I've been off for 4 weeks and I'll be off for another 4 weeks

It's been quite hard but I've managed to train, feel like I've lost a little mass

Bloods showed very slight raise in LDL cholesterol but considering that I'd been taking gear constant for so long, my prep guys said I must have the liver and kidneys of a rhino, lol


----------



## cas (Jan 9, 2011)

yannyboy said:


> I've been off for 4 weeks and I'll be off for another 4 weeks
> 
> It's been quite hard but I've managed to train, feel like I've lost a little mass
> 
> Bloods showed very slight raise in LDL cholesterol but considering that I'd been taking gear constant for so long, my prep guys said I must have the liver and kidneys of a rhino, lol


epic!

cant nolva help with LDL? im sure i have heard something about this? well you look in pretty good nick considering your nearly twice my age it p1sses me off you have a better body than me  LOL


----------



## yannyboy (Jun 20, 2009)

Cheers mate, you've got plenty more years ahead of you, I wish I'd started a while back, only started 3 years ago but it's been full on


----------



## cas (Jan 9, 2011)

well if my family history is anything to go by fella then i dont have that long to get up to size 

so have you been constantly bulking since starting gear, or have you thrown a few cutting phases in there? i ask because you look fairly big, and lean at the same time


----------



## yannyboy (Jun 20, 2009)

No, I've bulked most of the time but since Xmas I ran the tren with a little test and cut the calories and stepped up the cardio to shed about 20lbs

Since I've come off the gear, I've started to increase calories slightly


----------



## greekgod (Sep 6, 2009)

Hows things bro? hang in there with the no juice phase... i know its fukcing hard... bulking on PCT is good but very very taxing... enjoy yr sunday malaka!! :thumb:


----------



## yannyboy (Jun 20, 2009)

It's getting slightly better now, I dropped alot of water about 10 days ago and was getting alot of headaches but it seems okay now

Only 4 weeks until I'm on and will be running some HGH for the first time as well


----------



## Roadrunner1 (May 26, 2012)

How ya doing Yanny mate. It's late so i'll read the full thread Tomorrow. Subbed.


----------



## yannyboy (Jun 20, 2009)

Roadrunner1 said:


> How ya doing Yanny mate. It's late so i'll read the full thread Tomorrow. Subbed.

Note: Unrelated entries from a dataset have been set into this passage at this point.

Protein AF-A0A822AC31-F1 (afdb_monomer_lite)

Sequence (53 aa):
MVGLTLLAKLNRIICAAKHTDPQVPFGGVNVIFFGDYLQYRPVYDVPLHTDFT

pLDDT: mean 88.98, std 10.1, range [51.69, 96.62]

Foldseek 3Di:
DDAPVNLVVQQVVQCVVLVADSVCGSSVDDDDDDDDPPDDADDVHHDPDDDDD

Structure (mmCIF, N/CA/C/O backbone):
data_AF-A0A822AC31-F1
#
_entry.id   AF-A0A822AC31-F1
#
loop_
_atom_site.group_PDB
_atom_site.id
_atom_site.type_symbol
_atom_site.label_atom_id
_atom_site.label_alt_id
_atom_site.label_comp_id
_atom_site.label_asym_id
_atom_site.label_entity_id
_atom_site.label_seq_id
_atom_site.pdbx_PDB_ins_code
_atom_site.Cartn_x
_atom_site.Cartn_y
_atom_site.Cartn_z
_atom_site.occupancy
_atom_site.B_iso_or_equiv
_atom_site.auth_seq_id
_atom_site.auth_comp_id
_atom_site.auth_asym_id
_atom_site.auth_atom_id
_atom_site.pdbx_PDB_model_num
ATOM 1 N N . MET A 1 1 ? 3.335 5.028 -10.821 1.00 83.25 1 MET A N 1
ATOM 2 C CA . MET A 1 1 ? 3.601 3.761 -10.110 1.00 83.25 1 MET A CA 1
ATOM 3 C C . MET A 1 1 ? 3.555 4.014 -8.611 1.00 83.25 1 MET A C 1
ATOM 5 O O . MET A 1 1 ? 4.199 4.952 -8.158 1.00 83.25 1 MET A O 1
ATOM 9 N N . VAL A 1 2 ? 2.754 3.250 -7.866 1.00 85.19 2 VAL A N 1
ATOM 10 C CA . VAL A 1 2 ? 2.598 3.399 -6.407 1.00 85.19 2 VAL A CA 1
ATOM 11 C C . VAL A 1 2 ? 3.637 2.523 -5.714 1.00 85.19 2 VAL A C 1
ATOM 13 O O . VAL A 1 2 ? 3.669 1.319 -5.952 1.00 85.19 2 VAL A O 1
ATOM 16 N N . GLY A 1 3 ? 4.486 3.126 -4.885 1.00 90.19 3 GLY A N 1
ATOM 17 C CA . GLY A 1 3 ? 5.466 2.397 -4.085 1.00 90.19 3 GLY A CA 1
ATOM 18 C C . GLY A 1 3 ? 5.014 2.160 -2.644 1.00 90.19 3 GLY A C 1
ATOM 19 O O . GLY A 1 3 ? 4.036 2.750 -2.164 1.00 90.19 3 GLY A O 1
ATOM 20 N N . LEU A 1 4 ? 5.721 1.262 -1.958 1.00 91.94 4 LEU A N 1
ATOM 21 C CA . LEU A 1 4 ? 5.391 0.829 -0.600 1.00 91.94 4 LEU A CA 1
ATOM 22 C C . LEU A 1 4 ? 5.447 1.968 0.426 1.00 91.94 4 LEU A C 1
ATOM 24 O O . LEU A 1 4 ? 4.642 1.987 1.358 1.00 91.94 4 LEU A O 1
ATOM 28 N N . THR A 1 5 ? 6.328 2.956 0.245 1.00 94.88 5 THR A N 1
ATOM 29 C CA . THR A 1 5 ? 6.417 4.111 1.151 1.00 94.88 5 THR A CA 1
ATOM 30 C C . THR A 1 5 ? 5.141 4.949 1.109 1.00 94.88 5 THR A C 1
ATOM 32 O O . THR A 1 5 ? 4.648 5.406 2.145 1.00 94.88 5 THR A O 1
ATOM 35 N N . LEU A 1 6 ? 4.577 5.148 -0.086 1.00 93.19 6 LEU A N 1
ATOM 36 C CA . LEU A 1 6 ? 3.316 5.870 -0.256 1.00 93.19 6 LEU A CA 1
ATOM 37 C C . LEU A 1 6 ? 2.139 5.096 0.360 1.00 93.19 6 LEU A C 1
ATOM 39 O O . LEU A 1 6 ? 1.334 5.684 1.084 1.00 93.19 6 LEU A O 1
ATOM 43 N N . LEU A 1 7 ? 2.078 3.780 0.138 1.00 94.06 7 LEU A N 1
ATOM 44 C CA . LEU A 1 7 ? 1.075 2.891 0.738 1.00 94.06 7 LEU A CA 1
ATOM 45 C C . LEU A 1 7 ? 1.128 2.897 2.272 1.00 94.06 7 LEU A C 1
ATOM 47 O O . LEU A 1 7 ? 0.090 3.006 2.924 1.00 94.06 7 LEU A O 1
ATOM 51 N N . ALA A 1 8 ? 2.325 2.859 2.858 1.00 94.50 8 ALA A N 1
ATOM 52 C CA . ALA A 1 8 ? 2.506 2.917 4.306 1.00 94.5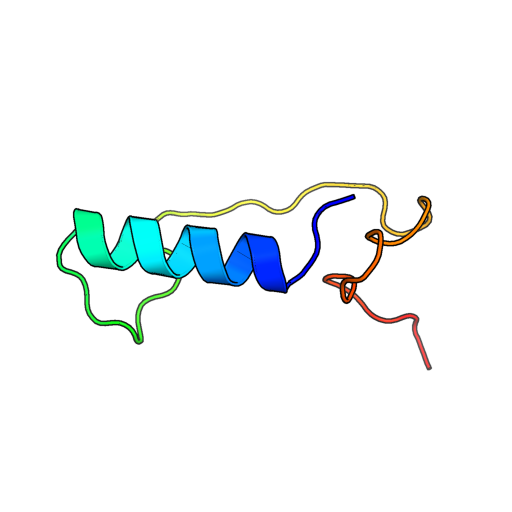0 8 ALA A CA 1
ATOM 53 C C . ALA A 1 8 ? 2.035 4.256 4.899 1.00 94.50 8 ALA A C 1
ATOM 55 O O . ALA A 1 8 ? 1.375 4.281 5.941 1.00 94.50 8 ALA A O 1
ATOM 56 N N . LYS A 1 9 ? 2.324 5.378 4.222 1.00 95.50 9 LYS A N 1
ATOM 57 C CA . LYS A 1 9 ? 1.823 6.704 4.622 1.00 95.50 9 LYS A CA 1
ATOM 58 C C . LYS A 1 9 ? 0.298 6.758 4.579 1.00 95.50 9 LYS A C 1
ATOM 60 O O . LYS A 1 9 ? -0.308 7.252 5.527 1.00 95.50 9 LYS A O 1
ATOM 65 N N . LEU A 1 10 ? -0.313 6.215 3.525 1.00 95.31 10 LEU A N 1
ATOM 66 C CA . LEU A 1 10 ? -1.767 6.138 3.399 1.00 95.31 10 LEU A CA 1
ATOM 67 C C . LEU A 1 10 ? -2.386 5.320 4.540 1.00 95.31 10 LEU A C 1
ATOM 69 O O . LEU A 1 10 ? -3.301 5.803 5.203 1.00 95.31 10 LEU A O 1
ATOM 73 N N . ASN A 1 11 ? -1.843 4.130 4.819 1.00 95.94 11 ASN A N 1
ATOM 74 C CA . ASN A 1 11 ? -2.271 3.293 5.940 1.00 95.94 11 ASN A CA 1
ATOM 75 C C . ASN A 1 11 ? -2.221 4.065 7.267 1.00 95.94 11 ASN A C 1
ATOM 77 O O . ASN A 1 11 ? -3.209 4.123 7.993 1.00 95.94 11 ASN A O 1
ATOM 81 N N . ARG A 1 12 ? -1.097 4.738 7.547 1.00 95.56 12 ARG A N 1
ATOM 82 C CA . ARG A 1 12 ? -0.917 5.523 8.775 1.00 95.56 12 ARG A CA 1
ATOM 83 C C . ARG A 1 12 ? -1.949 6.644 8.911 1.00 95.56 12 ARG A C 1
ATOM 85 O O . ARG A 1 12 ? -2.484 6.830 10.000 1.00 95.56 12 ARG A O 1
ATOM 92 N N . ILE A 1 13 ? -2.220 7.382 7.833 1.00 96.12 13 ILE A N 1
ATOM 93 C CA . ILE A 1 13 ? -3.202 8.476 7.838 1.00 96.12 13 ILE A CA 1
ATOM 94 C C . ILE A 1 13 ? -4.606 7.932 8.115 1.00 96.12 13 ILE A C 1
ATOM 96 O O . ILE A 1 13 ? -5.312 8.481 8.957 1.00 96.12 13 ILE A O 1
ATOM 100 N N . ILE A 1 14 ? -4.999 6.839 7.457 1.00 96.06 14 ILE A N 1
ATOM 101 C CA . ILE A 1 14 ? -6.332 6.250 7.635 1.00 96.06 14 ILE A CA 1
ATOM 102 C C . ILE A 1 14 ? -6.500 5.697 9.053 1.00 96.06 14 ILE A C 1
ATOM 104 O O . ILE A 1 14 ? -7.506 5.992 9.698 1.00 96.06 14 ILE A O 1
ATOM 108 N N . CYS A 1 15 ? -5.519 4.946 9.564 1.00 96.62 15 CYS A N 1
ATOM 109 C CA . CYS A 1 15 ? -5.586 4.407 10.922 1.00 96.62 15 CYS A CA 1
ATOM 110 C C . CYS A 1 15 ? -5.661 5.522 11.972 1.00 96.62 15 CYS A C 1
ATOM 112 O O . CYS A 1 15 ? -6.458 5.429 12.904 1.00 96.62 15 CYS A O 1
ATOM 114 N N . ALA A 1 16 ? -4.886 6.600 11.795 1.00 95.69 16 ALA A N 1
ATOM 115 C CA . ALA A 1 16 ? -4.939 7.762 12.677 1.00 95.69 16 ALA A CA 1
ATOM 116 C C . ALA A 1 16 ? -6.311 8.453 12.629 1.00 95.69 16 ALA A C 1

Nice to see you RR, glad you've made it over here mate


----------



## Bacon (May 17, 2007)

Hi Yanny you said you've only been training for about 3 years?

Did you use gear pretty much from the start?

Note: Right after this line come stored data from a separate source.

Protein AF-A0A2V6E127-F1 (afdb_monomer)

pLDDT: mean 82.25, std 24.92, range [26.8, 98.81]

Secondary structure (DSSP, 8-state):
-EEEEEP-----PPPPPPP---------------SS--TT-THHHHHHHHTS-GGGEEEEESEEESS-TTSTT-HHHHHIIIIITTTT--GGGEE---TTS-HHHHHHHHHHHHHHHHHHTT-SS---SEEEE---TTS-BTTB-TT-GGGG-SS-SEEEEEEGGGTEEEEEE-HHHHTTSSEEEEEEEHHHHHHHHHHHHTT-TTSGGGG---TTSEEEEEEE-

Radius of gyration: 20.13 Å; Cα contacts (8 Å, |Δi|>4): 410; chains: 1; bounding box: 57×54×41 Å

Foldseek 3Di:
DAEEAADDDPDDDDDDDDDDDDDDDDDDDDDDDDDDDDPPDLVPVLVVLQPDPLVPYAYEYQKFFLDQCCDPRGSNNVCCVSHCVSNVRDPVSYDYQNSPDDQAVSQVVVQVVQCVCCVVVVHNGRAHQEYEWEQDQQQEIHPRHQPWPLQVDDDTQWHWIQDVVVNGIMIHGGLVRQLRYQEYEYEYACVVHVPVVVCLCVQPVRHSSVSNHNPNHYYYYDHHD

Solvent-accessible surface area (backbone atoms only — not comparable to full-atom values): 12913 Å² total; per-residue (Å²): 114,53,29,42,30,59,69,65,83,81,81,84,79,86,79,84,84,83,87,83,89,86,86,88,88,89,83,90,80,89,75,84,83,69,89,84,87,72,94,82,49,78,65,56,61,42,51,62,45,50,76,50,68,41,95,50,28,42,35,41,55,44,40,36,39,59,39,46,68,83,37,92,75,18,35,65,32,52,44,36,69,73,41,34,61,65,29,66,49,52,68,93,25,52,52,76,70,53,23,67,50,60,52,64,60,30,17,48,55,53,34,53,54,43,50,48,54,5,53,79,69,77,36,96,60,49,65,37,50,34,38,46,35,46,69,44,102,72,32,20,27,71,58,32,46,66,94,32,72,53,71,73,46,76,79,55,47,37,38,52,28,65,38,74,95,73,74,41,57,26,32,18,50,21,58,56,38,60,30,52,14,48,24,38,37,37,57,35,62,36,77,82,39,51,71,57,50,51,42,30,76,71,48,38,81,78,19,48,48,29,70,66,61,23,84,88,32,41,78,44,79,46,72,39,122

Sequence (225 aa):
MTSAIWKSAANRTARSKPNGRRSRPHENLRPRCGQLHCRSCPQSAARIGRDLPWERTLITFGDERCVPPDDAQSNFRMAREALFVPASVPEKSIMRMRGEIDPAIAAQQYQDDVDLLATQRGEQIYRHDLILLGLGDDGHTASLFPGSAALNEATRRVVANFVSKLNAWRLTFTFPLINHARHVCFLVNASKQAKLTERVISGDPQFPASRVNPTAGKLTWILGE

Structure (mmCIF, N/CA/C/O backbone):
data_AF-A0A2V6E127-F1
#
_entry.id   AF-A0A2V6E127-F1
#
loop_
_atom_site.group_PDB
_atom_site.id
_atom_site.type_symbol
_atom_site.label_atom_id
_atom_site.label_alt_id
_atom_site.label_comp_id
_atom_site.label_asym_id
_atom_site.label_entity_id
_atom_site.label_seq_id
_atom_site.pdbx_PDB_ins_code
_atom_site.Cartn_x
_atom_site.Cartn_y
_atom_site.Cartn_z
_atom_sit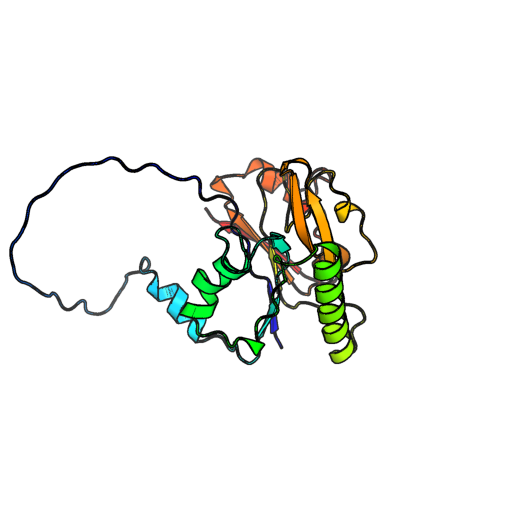e.occupancy
_atom_site.B_iso_or_equiv
_atom_site.auth_seq_id
_atom_site.auth_comp_id
_atom_site.auth_asym_id
_atom_site.auth_atom_id
_atom_site.pdbx_PDB_model_num
ATOM 1 N N . MET A 1 1 ? -6.308 -15.531 -9.060 1.00 41.09 1 MET A N 1
ATOM 2 C CA . MET A 1 1 ? -4.969 -15.380 -8.455 1.00 41.09 1 MET A CA 1
ATOM 3 C C . MET A 1 1 ? -5.171 -14.754 -7.094 1.00 41.09 1 MET A C 1
ATOM 5 O O . MET A 1 1 ? -5.871 -13.752 -7.032 1.00 41.09 1 MET A O 1
ATOM 9 N N . THR A 1 2 ? -4.634 -15.345 -6.035 1.00 40.25 2 THR A N 1
ATOM 10 C CA . THR A 1 2 ? -4.716 -14.749 -4.694 1.00 40.25 2 THR A CA 1
ATOM 11 C C . THR A 1 2 ? -3.723 -13.597 -4.618 1.00 40.25 2 THR A C 1
ATOM 13 O O . THR A 1 2 ? -2.578 -13.785 -5.021 1.00 40.25 2 THR A O 1
ATOM 16 N N . SER A 1 3 ? -4.125 -12.417 -4.148 1.00 40.59 3 SER A N 1
ATOM 17 C CA . SER A 1 3 ? -3.208 -11.284 -3.975 1.00 40.59 3 SER A CA 1
ATOM 18 C C . SER A 1 3 ? -2.936 -10.979 -2.507 1.00 40.59 3 SER A C 1
ATOM 20 O O . SER A 1 3 ? -3.879 -10.839 -1.730 1.00 40.59 3 SER A O 1
ATOM 22 N N . ALA A 1 4 ? -1.654 -10.902 -2.137 1.00 44.12 4 ALA A N 1
ATOM 23 C CA . ALA A 1 4 ? -1.200 -10.618 -0.778 1.00 44.12 4 ALA A CA 1
ATOM 24 C C . ALA A 1 4 ? -0.152 -9.498 -0.778 1.00 44.12 4 ALA A C 1
ATOM 26 O O . ALA A 1 4 ? 0.766 -9.513 -1.599 1.00 44.12 4 ALA A O 1
ATOM 27 N N . ILE A 1 5 ? -0.272 -8.560 0.165 1.00 48.31 5 ILE A N 1
ATOM 28 C CA . ILE A 1 5 ? 0.715 -7.491 0.374 1.00 48.31 5 ILE A CA 1
ATOM 29 C C . ILE A 1 5 ? 1.747 -7.894 1.423 1.00 48.31 5 ILE A C 1
ATOM 31 O O . ILE A 1 5 ? 1.386 -8.397 2.484 1.00 48.31 5 ILE A O 1
ATOM 35 N N . TRP A 1 6 ? 3.029 -7.645 1.146 1.00 43.12 6 TRP A N 1
ATOM 36 C CA . TRP A 1 6 ? 4.119 -7.851 2.102 1.00 43.12 6 TRP A CA 1
ATOM 37 C C . TRP A 1 6 ? 4.372 -6.623 3.001 1.00 43.12 6 TRP A C 1
ATOM 39 O O . TRP A 1 6 ? 4.255 -5.478 2.571 1.00 43.12 6 TRP A O 1
ATOM 49 N N . LYS A 1 7 ? 4.762 -6.880 4.259 1.00 45.56 7 LYS A N 1
ATOM 50 C CA . LYS A 1 7 ? 4.997 -5.894 5.328 1.00 45.56 7 LYS A CA 1
ATOM 51 C C . LYS A 1 7 ? 6.426 -5.329 5.314 1.00 45.56 7 LYS A C 1
ATOM 53 O O . LYS A 1 7 ? 7.392 -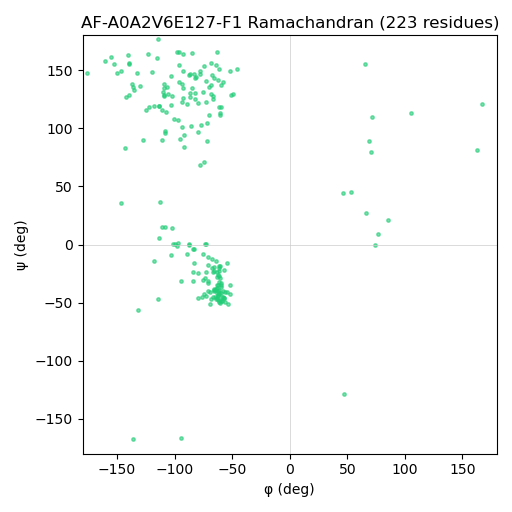6.076 5.440 1.00 45.56 7 LYS A O 1
ATOM 58 N N . SER A 1 8 ? 6.555 -4.003 5.371 1.00 33.72 8 SER A N 1
ATOM 59 C CA . SER A 1 8 ? 7.733 -3.340 5.947 1.00 33.72 8 SER A CA 1
ATOM 60 C C . SER A 1 8 ? 7.763 -3.530 7.468 1.00 33.72 8 SER A C 1
ATOM 62 O O . SER A 1 8 ? 6.950 -2.944 8.188 1.00 33.72 8 SER A O 1
ATOM 64 N N . ALA A 1 9 ? 8.714 -4.290 8.007 1.00 34.03 9 ALA A N 1
ATOM 65 C CA . ALA A 1 9 ? 9.029 -4.204 9.431 1.00 34.03 9 ALA A CA 1
ATOM 66 C C . ALA A 1 9 ? 9.764 -2.879 9.709 1.00 34.03 9 ALA A C 1
ATOM 68 O O . ALA A 1 9 ? 10.943 -2.731 9.394 1.00 34.03 9 ALA A O 1
ATOM 69 N N . ALA A 1 10 ? 9.070 -1.903 10.296 1.00 28.86 10 ALA A N 1
ATOM 70 C CA . ALA A 1 10 ? 9.723 -0.747 10.899 1.00 28.86 10 ALA A CA 1
ATOM 71 C C . ALA A 1 10 ? 10.506 -1.174 12.161 1.00 28.86 10 ALA A C 1
ATOM 73 O O . ALA A 1 10 ? 10.010 -1.948 12.980 1.00 28.86 10 ALA A O 1
ATOM 74 N N . ASN A 1 11 ? 11.719 -0.625 12.295 1.00 30.14 11 ASN A N 1
ATOM 75 C CA . ASN A 1 11 ? 12.616 -0.618 13.458 1.00 30.14 11 ASN A CA 1
ATOM 76 C C . ASN A 1 11 ? 13.273 -1.941 13.902 1.00 30.14 11 ASN A C 1
ATOM 78 O O . ASN A 1 11 ? 12.853 -2.594 14.858 1.00 30.14 11 ASN A O 1
ATOM 82 N N . ARG A 1 12 ? 14.455 -2.229 13.329 1.00 29.45 12 ARG A N 1
ATOM 83 C CA . ARG A 1 12 ? 15.569 -2.796 14.111 1.00 29.45 12 ARG A CA 1
ATOM 84 C C . ARG A 1 12 ? 16.454 -1.649 14.595 1.00 29.45 12 ARG A C 1
ATOM 86 O O . ARG A 1 12 ? 17.265 -1.131 13.837 1.00 29.45 12 ARG A O 1
ATOM 93 N N . THR A 1 13 ? 16.313 -1.265 15.858 1.00 27.78 13 THR A N 1
ATOM 94 C CA . THR A 1 13 ? 17.358 -0.512 16.553 1.00 27.78 13 THR A CA 1
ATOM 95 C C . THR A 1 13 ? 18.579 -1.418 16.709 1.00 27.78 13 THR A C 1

Did you always want to compete or did that develop over time?

Good luck with it all mate ;-)


----------



## yannyboy (Jun 20, 2009)

Bacon said:


> Hi Yanny you said you've only been training for about 3 years?
> 
> Did you use gear pretty much from the start?
> 
> ...


Cheers mate

Started using gear about 18 months ago and yes, I always wanted to compete

I'm 45 now so I want to do some masters comps


----------



## yannyboy (Jun 20, 2009)

Hoping to push on from this pic and pack some serious size on before end of year


----------



## Bacon (May 17, 2007)

Looking good mate, i'd say where you are now is where i'm aiming to be!!


----------



## yannyboy (Jun 20, 2009)

Bacon said:


> Looking good mate, i'd say where you are now is where i'm aiming to be!!


Cheers mate


----------



## yannyboy (Jun 20, 2009)

Just outside the gym recovering in the car park, lol

I'll write up the workout later!


----------



## musclemax07 (May 2, 2012)

I really appreciate your post and you explain each and every point very well.


----------



## yannyboy (Jun 20, 2009)

musclemax07 said:


> I really appreciate your post and you explain each and every point very well.


Cheers mate


----------



## yannyboy (Jun 20, 2009)

Had my first 1 on 1 with Paul Ehren today, wow, I just about made it

The intensity was so much higher than I normally train

Trained back today, workout was as follows

One Arm Dumbell Row - 4 sets

Bent Over Row - 4 sets

Straight Arm Pulldowns supersetted with Wide Grip Pulldowns - 4 sets

Deadlifts - 2 sets

Hyperextensions - 1 set

All completed in 50 mins so you can see there wasn't much rest between sets


----------



## Roadrunner1 (May 26, 2012)

yannyboy said:


> Had my first 1 on 1 with Paul Ehren today, wow, I just about made it
> 
> The intensity was so much higher than I normally train
> 
> ...


Nice workout mate, glad you enjoyed it. When do you train again.


----------



## yannyboy (Jun 20, 2009)

Chest and biceps on Wednesday

Bit of cardio tomorrow

I see you went back to MuscleCal, lol


----------



## Phenix (May 12, 2012)

Nice work yanny


----------



## Roadrunner1 (May 26, 2012)

yannyboy said:


> Chest and biceps on Wednesday
> 
> Bit of cardio tomorrow
> 
> I see you went back to MuscleCal, lol


Nice one, i'm away to do chest and biceps @ 8pm.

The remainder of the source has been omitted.